No, I've never cut one up and I don't think many women have and yeah, I agree, she did a great job ~ I even said so, butt, how did we get here from: _Ya know, It's pathetic to think we did a 200 pound hog last Saturday and neither Val or I had any of it! Not evan a taste!_??  :-k Guess I'm gettin' old . . . I need one of them walkin' sticks someone was talkin' 'bout earlier today.  8-[[/quote:25a0ywix] :lmao:  :lmao:  :lmao:


----------



## Nick Prochilo (Jul 25, 2006)

I smoke about 3 times a month. Grill probably 4 times a week. But like Larry said, leftover just tastes better.


----------



## Griff (Jul 25, 2006)

Pigs On The Wing BBQ said:
			
		

> Heck yea, How many females are going to cut up a whole hog?

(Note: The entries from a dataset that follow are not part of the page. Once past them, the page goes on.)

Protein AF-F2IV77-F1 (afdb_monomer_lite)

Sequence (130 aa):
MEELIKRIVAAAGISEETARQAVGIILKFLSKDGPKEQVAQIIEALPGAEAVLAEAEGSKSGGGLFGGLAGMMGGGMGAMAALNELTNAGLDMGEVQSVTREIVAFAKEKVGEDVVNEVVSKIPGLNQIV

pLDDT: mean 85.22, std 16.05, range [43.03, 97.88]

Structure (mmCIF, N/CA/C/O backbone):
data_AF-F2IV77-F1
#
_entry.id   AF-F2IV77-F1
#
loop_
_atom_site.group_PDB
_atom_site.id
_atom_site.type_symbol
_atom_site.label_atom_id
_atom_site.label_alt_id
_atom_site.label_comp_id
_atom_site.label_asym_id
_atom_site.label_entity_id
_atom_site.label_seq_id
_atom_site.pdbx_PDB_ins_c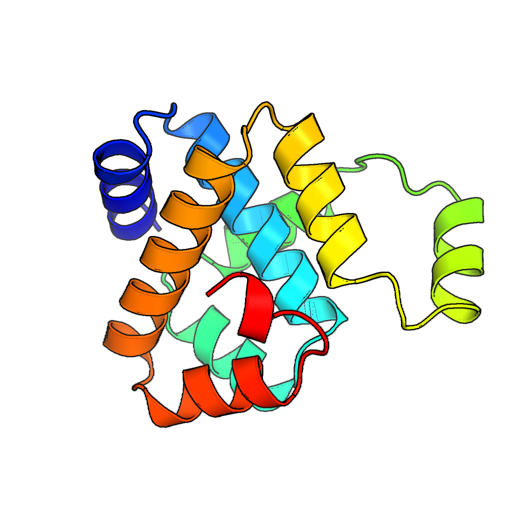ode
_atom_site.Cartn_x
_atom_site.Cartn_y
_atom_site.Cartn_z
_atom_site.occupancy
_atom_site.B_iso_or_equiv
_atom_site.auth_seq_id
_atom_site.auth_comp_id
_atom_site.auth_asym_id
_atom_site.auth_atom_id
_atom_site.pdbx_PDB_model_num
ATOM 1 N N . MET A 1 1 ? -8.667 5.571 -6.433 1.00 93.06 1 MET A N 1
ATOM 2 C CA . MET A 1 1 ? -8.179 5.640 -5.046 1.00 93.06 1 MET A CA 1
ATOM 3 C C . MET A 1 1 ? -9.316 5.342 -4.094 1.00 93.06 1 MET A C 1
ATOM 5 O O . MET A 1 1 ? -9.257 4.326 -3.429 1.00 93.06 1 MET A O 1
ATOM 9 N N . GLU A 1 2 ? -10.393 6.130 -4.120 1.00 94.75 2 GLU A N 1
ATOM 10 C CA . GLU A 1 2 ? -11.593 5.927 -3.285 1.00 94.75 2 GLU A CA 1
ATOM 11 C C . GLU A 1 2 ? -12.112 4.478 -3.244 1.00 94.75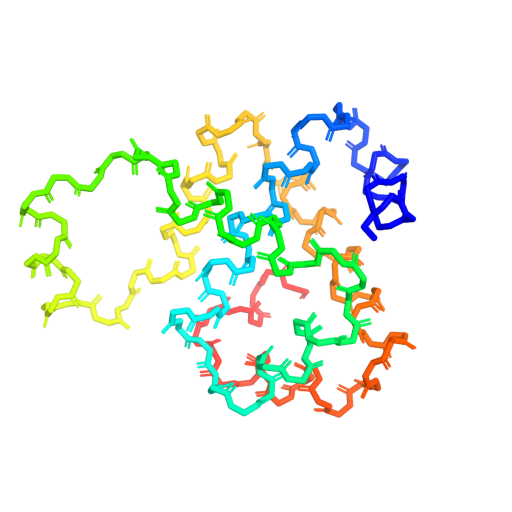 2 GLU A C 1
ATOM 13 O O . GLU A 1 2 ? -12.413 3.961 -2.176 1.00 94.75 2 GLU A O 1
ATOM 18 N N . GLU A 1 3 ? -12.180 3.797 -4.393 1.00 96.19 3 GLU A N 1
ATOM 19 C CA . GLU A 1 3 ? -12.597 2.388 -4.455 1.00 96.19 3 GLU A CA 1
ATOM 20 C C . GLU A 1 3 ? -11.664 1.464 -3.653 1.00 96.19 3 GLU A C 1
ATOM 22 O O . GLU A 1 3 ? -12.134 0.681 -2.833 1.00 96.19 3 GLU A O 1
ATOM 27 N N . LEU A 1 4 ? -10.349 1.593 -3.853 1.00 96.56 4 LEU A N 1
ATOM 28 C CA . LEU A 1 4 ? -9.336 0.808 -3.145 1.00 96.56 4 LEU A CA 1
ATOM 29 C C . LEU A 1 4 ? -9.390 1.069 -1.634 1.00 96.56 4 LEU A C 1
ATOM 31 O O . LEU A 1 4 ? -9.400 0.124 -0.853 1.00 96.56 4 LEU A O 1
ATOM 35 N N . ILE A 1 5 ? -9.497 2.336 -1.223 1.00 97.25 5 ILE A N 1
ATOM 36 C CA . ILE A 1 5 ? -9.612 2.708 0.193 1.00 97.25 5 ILE A CA 1
ATOM 37 C C . ILE A 1 5 ? -10.842 2.061 0.827 1.00 97.25 5 ILE A C 1
ATOM 39 O O . ILE A 1 5 ? -10.729 1.448 1.884 1.00 97.25 5 ILE A O 1
ATOM 43 N N . LYS A 1 6 ? -12.002 2.118 0.164 1.00 97.81 6 LYS A N 1
ATOM 44 C CA . LYS A 1 6 ? -13.232 1.494 0.674 1.00 97.81 6 LYS A CA 1
ATOM 45 C C . LYS A 1 6 ? -13.105 -0.018 0.834 1.00 97.81 6 LYS A C 1
ATOM 47 O O . LYS A 1 6 ? -13.580 -0.553 1.832 1.00 97.81 6 LYS A O 1
ATOM 52 N N . ARG A 1 7 ? -12.468 -0.702 -0.123 1.00 97.31 7 ARG A N 1
ATOM 53 C CA . ARG A 1 7 ? -12.214 -2.149 -0.030 1.00 97.31 7 ARG A CA 1
ATOM 54 C C . ARG A 1 7 ? -11.302 -2.480 1.150 1.00 97.31 7 ARG A C 1
ATOM 56 O O . ARG A 1 7 ? -11.644 -3.341 1.952 1.00 97.31 7 ARG A O 1
ATOM 63 N N . ILE A 1 8 ? -10.210 -1.732 1.314 1.00 97.62 8 ILE A N 1
ATOM 64 C CA . ILE A 1 8 ? -9.279 -1.897 2.437 1.00 97.62 8 ILE A CA 1
ATOM 65 C C . ILE A 1 8 ? -9.983 -1.677 3.779 1.00 97.62 8 ILE A C 1
ATOM 67 O O . ILE A 1 8 ? -9.849 -2.502 4.677 1.00 97.62 8 ILE A O 1
ATOM 71 N N . VAL A 1 9 ? -10.754 -0.596 3.919 1.00 97.88 9 VAL A N 1
ATOM 72 C CA . VAL A 1 9 ? -11.525 -0.306 5.139 1.00 97.88 9 VAL A CA 1
ATOM 73 C C . VAL A 1 9 ? -12.482 -1.451 5.462 1.00 97.88 9 VAL A C 1
ATOM 75 O O . VAL A 1 9 ? -12.542 -1.897 6.605 1.00 97.88 9 VAL A O 1
ATOM 78 N N . ALA A 1 10 ? -13.193 -1.971 4.458 1.00 97.62 10 ALA A N 1
ATOM 79 C CA . ALA A 1 10 ? -14.118 -3.085 4.642 1.00 97.62 10 ALA A CA 1
ATOM 80 C C . ALA A 1 10 ? -13.414 -4.399 5.029 1.00 97.62 10 ALA A C 1
ATOM 82 O O . ALA A 1 10 ? -13.967 -5.167 5.813 1.00 97.62 10 ALA A O 1
ATOM 83 N N . ALA A 1 11 ? -12.219 -4.659 4.492 1.00 96.12 11 ALA A N 1
ATOM 84 C CA . ALA A 1 11 ? -11.479 -5.897 4.724 1.00 96.12 11 ALA A CA 1
ATOM 85 C C . ALA A 1 11 ? -10.685 -5.893 6.040 1.00 96.12 11 ALA A C 1
ATOM 87 O O . ALA A 1 11 ? -10.679 -6.892 6.755 1.00 96.12 11 ALA A O 1
ATOM 88 N N . ALA A 1 12 ? -10.015 -4.783 6.358 1.00 95.75 12 ALA A N 1
ATOM 89 C CA . ALA A 1 12 ? -9.132 -4.662 7.518 1.00 95.75 12 ALA A CA 1
ATOM 90 C C . ALA A 1 12 ? -9.815 -4.048 8.752 1.00 95.75 12 ALA A C 1
ATOM 92 O O . ALA A 1 12 ? -9.284 -4.165 9.847 1.00 95.75 12 ALA A O 1
ATOM 93 N N . GLY A 1 13 ? -10.976 -3.396 8.607 1.00 96.25 13 GLY A N 1
ATOM 94 C CA . GLY A 1 13 ? -11.673 -2.757 9.732 1.00 96.25 13 GLY A CA 1
ATOM 95 C C . GLY A 1 13 ? -11.002 -1.478 10.253 1.00 96.25 13 GLY A C 1
ATOM 96 O O . GLY A 1 13 ? -11.283 -1.053 11.372 1.00 96.25 13 GLY A O 1
ATOM 97 N N . ILE A 1 14 ? -10.137 -0.860 9.444 1.00 97.25 14 ILE A N 1
ATOM 98 C CA . ILE A 1 14 ? -9.375 0.353 9.780 1.00 97.25 14 ILE A CA 1
ATOM 99 C C . ILE A 1 14 ? -10.058 1.632 9.277 1.00 97.25 14 ILE A C 1
ATOM 101 O O . ILE A 1 14 ? -10.998 1.587 8.486 1.00 97.25 14 ILE A O 1
ATOM 105 N N . SER A 1 15 ? -9.572 2.799 9.710 1.00 97.50 15 SER A N 1
ATOM 106 C CA . SER A 1 15 ? -10.072 4.093 9.223 1.00 97.50 15 SER A CA 1
ATOM 107 C C . SER A 1 15 ? -9.669 4.371 7.765 1.00 97.50 15 SER A C 1
ATOM 109 O O . SER A 1 15 ? -8.652 3.866 7.285 1.00 97.50 15 SER A O 1
ATOM 111 N N . GLU A 1 16 ? -10.425 5.225 7.061 1.00 96.62 16 GLU A N 1
ATOM 112 C CA . GLU A 1 16 ? -10.062 5.675 5.703 1.00 96.62 16 GLU A CA 1
ATOM 113 C C . GLU A 1 16 ? -8.701 6.389 5.667 1.00 96.62 16 GLU A C 1
ATOM 115 O O . GLU A 1 16 ? -7.947 6.235 4.705 1.00 96.62 16 GLU A O 1
ATOM 120 N N . GLU A 1 17 ? -8.366 7.141 6.721 1.00 95.31 17 GLU A N 1
ATOM 121 C CA . GLU A 1 17 ? -7.073 7.820 6.857 1.00 95.31 17 GLU A CA 1
ATOM 122 C C . GLU A 1 17 ? -5.929 6.803 6.943 1.00 95.31 17 GLU A C 1
ATOM 124 O O . GLU A 1 17 ? -4.981 6.872 6.159 1.00 95.31 17 GLU A O 1
ATOM 129 N N . THR A 1 18 ? -6.055 5.814 7.832 1.00 96.00 18 THR A N 1
ATOM 130 C CA . THR A 1 18 ? -5.071 4.734 8.003 1.00 96.00 18 THR A CA 1
ATOM 131 C C . THR A 1 18 ? -4.923 3.919 6.719 1.00 96.00 18 THR A C 1
ATOM 133 O O . THR A 1 18 ? -3.807 3.628 6.295 1.00 96.00 18 THR A O 1
ATOM 136 N N . ALA A 1 19 ? -6.033 3.602 6.045 1.00 97.31 19 ALA A N 1
ATOM 137 C CA . ALA A 1 19 ? -6.012 2.908 4.761 1.00 97.31 19 ALA A CA 1
ATOM 138 C C . ALA A 1 19 ? -5.262 3.714 3.689 1.00 97.31 19 ALA A C 1
ATOM 140 O O . ALA A 1 19 ? -4.438 3.159 2.961 1.00 97.31 19 ALA A O 1
ATOM 141 N N . ARG A 1 20 ? -5.491 5.033 3.608 1.00 96.31 20 ARG A N 1
ATOM 142 C CA . ARG A 1 20 ? -4.798 5.910 2.652 1.00 96.31 20 ARG A CA 1
ATOM 143 C C . ARG A 1 20 ? -3.303 5.995 2.942 1.00 96.31 20 ARG A C 1
ATOM 145 O O . ARG A 1 20 ? -2.503 5.875 2.014 1.00 96.31 20 ARG A O 1
ATOM 152 N N . GLN A 1 21 ? -2.927 6.150 4.209 1.00 95.38 21 GLN A N 1
ATOM 153 C CA . GLN A 1 21 ? -1.526 6.136 4.631 1.00 95.38 21 GLN A CA 1
ATOM 154 C C . GLN A 1 21 ? -0.849 4.808 4.281 1.00 95.38 21 GLN A C 1
ATOM 156 O O . GLN A 1 21 ? 0.246 4.808 3.720 1.00 95.38 21 GLN A O 1
ATOM 161 N N . ALA A 1 22 ? -1.516 3.681 4.539 1.00 96.50 22 ALA A N 1
ATOM 162 C CA . ALA A 1 22 ? -0.980 2.360 4.244 1.00 96.50 22 ALA A CA 1
ATOM 163 C C . ALA A 1 22 ? -0.746 2.140 2.741 1.00 96.50 22 ALA A C 1
ATOM 165 O O . ALA A 1 22 ? 0.320 1.659 2.348 1.00 96.50 22 ALA A O 1
ATOM 166 N N . VAL A 1 23 ? -1.687 2.570 1.890 1.00 96.56 23 VAL A N 1
ATOM 167 C CA . VAL A 1 23 ? -1.502 2.567 0.429 1.00 96.56 23 VAL A CA 1
ATOM 168 C C . VAL A 1 23 ? -0.285 3.406 0.039 1.00 96.56 23 VAL A C 1
ATOM 170 O O . VAL A 1 23 ? 0.547 2.938 -0.734 1.00 96.56 23 VAL A O 1
ATOM 173 N N . GLY A 1 24 ? -0.131 4.609 0.597 1.00 95.69 24 GLY A N 1
ATOM 174 C CA . GLY A 1 24 ? 1.024 5.470 0.323 1.00 95.69 24 GLY A CA 1
ATOM 175 C C . GLY A 1 24 ? 2.362 4.842 0.709 1.00 95.69 24 GLY A C 1
ATOM 176 O O . GLY A 1 24 ? 3.302 4.868 -0.085 1.00 95.69 24 GLY A O 1
ATOM 177 N N . ILE A 1 25 ? 2.441 4.215 1.884 1.00 94.50 25 ILE A N 1
ATOM 178 C CA . ILE A 1 25 ? 3.644 3.505 2.343 1.00 94.50 25 ILE A CA 1
ATOM 179 C C . ILE A 1 25 ? 4.007 2.373 1.373 1.00 94.50 25 ILE A C 1
ATOM 181 O O . ILE A 1 25 ? 5.165 2.259 0.963 1.00 94.50 25 ILE A O 1
ATOM 185 N N . ILE A 1 26 ? 3.022 1.571 0.957 1.00 93.25 26 ILE A N 1
ATOM 186 C CA . ILE A 1 26 ? 3.236 0.446 0.040 1.00 93.25 26 ILE A CA 1
ATOM 187 C C . ILE A 1 26 ? 3.650 0.941 -1.349 1.00 93.25 26 ILE A C 1
ATOM 189 O O . ILE A 1 26 ? 4.626 0.437 -1.900 1.00 93.25 26 ILE A O 1
ATOM 193 N N . LEU A 1 27 ? 2.986 1.959 -1.901 1.00 93.81 27 LEU A N 1
ATOM 194 C CA . LEU A 1 27 ? 3.358 2.538 -3.197 1.00 93.81 27 LEU A CA 1
ATOM 195 C C . LEU A 1 27 ? 4.771 3.132 -3.175 1.00 93.81 27 LEU A C 1
ATOM 197 O O . LEU A 1 27 ? 5.534 2.925 -4.117 1.00 93.81 27 LEU A O 1
ATOM 201 N N . LYS A 1 28 ? 5.151 3.818 -2.090 1.00 92.06 28 LYS A N 1
ATOM 202 C CA . LYS A 1 28 ? 6.507 4.357 -1.907 1.00 92.06 28 LYS A CA 1
ATOM 203 C C . LYS A 1 28 ? 7.550 3.244 -1.891 1.00 92.06 28 LYS A C 1
ATOM 205 O O . LYS A 1 28 ? 8.587 3.352 -2.545 1.00 92.06 28 LYS A O 1
ATOM 210 N N . PHE A 1 29 ? 7.268 2.165 -1.171 1.00 90.38 29 PHE A N 1
ATOM 211 C CA . PHE A 1 29 ? 8.128 0.989 -1.138 1.00 90.38 29 PHE A CA 1
ATOM 212 C C . PHE A 1 29 ? 8.257 0.329 -2.519 1.00 90.38 29 PHE A C 1
ATOM 214 O O . PHE A 1 29 ? 9.375 0.105 -2.976 1.00 90.38 29 PHE A O 1
ATOM 221 N N . LEU A 1 30 ? 7.147 0.101 -3.229 1.00 90.44 30 LEU A N 1
ATOM 222 C CA . LEU A 1 30 ? 7.173 -0.442 -4.591 1.00 90.44 30 LEU A CA 1
ATOM 223 C C . LEU A 1 30 ? 7.969 0.462 -5.541 1.00 90.44 30 LEU A C 1
ATOM 225 O O . LEU A 1 30 ? 8.811 -0.028 -6.287 1.00 90.44 30 LEU A O 1
ATOM 229 N N . SER A 1 31 ? 7.763 1.781 -5.481 1.00 89.50 31 SER A N 1
ATOM 230 C CA . SER A 1 31 ? 8.505 2.760 -6.289 1.00 89.50 31 SER A CA 1
ATOM 231 C C . SER A 1 31 ? 10.011 2.683 -6.035 1.00 89.50 31 SER A C 1
ATOM 233 O O . SER A 1 31 ? 10.814 2.774 -6.968 1.00 89.50 31 SER A O 1
ATOM 235 N N . LYS A 1 32 ? 10.422 2.470 -4.782 1.00 86.50 32 LYS A N 1
ATOM 236 C CA . LYS A 1 32 ? 11.828 2.435 -4.379 1.00 86.50 32 LYS A CA 1
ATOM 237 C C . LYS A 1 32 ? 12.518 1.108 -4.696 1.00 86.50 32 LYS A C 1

Well, since we're braggin' about our women. My wife went moose and caribou hunting with me. (I say went because we're both 58 and don't pack out anything bigger than a mallard any more.) She helped me gut, skin, quarter, and pack 'em out. Then when we butcher it, she butchers and I wrap. It isn't a 200 pound hog, it's a 1000 pound moose or a 300 pound caribou. However, she quickly pointed out to me that she was impressed with Val doin' the hog. Good women are a rare find and I've had mine for 37 years.

Griff


----------



## Pigs On The Wing BBQ (Jul 25, 2006)

Yup Griff, I'm one of the lucky ones as you are, plus she puts up with my foolery and buffoonery. She likes to trap shoot and goes hunting and fishing too, there a rare breed indeed!


----------



## Uncle Bubba (Jul 25, 2006)

1-2 times per month on the bigger cuts and uh-hmm, chicken, 3-4 times per month.  I freeze mostly all the butt and enjoy them through the week when I can actually sit and eat it and enjoy it.  I don't go out for Q any more but  everything around here sucks and I eat better in my own yard and the beer is a hell of a lot cheaper.  I know what Woodman means though having been party to these conversations he's referring to and having helped him during one of his jobs.  Last thing you want to eat is BBQ.    Contests are the same way.  I ask others for their opinions before I eat any. I didn't eat any of my chicken at Cabelas til well after turn in, and even then it was only two bites just to see what I had and how it turned out.  To each his own though.  If ya like it...eat it. :!:


----------



## john pen (Jul 26, 2006)

Probably smoke once every two weeks and eat off it till its gone....


----------



## ScottyDaQ (Jul 26, 2006)

Nick Prochilo said:
			
		

> I smoke about 3 times a month. Grill probably 4 times a week. But like Larry said, leftover just tastes better.



What Nick said.


----------



## Gary in VA (Jul 26, 2006)

I agree 100%.. I can't eat that stuff the day I cook it.  Which sucks cause that is when it is the best... After the initial day of cooking.. I can eat pulled/chopped pork every day for a week.  The same goes for brisket.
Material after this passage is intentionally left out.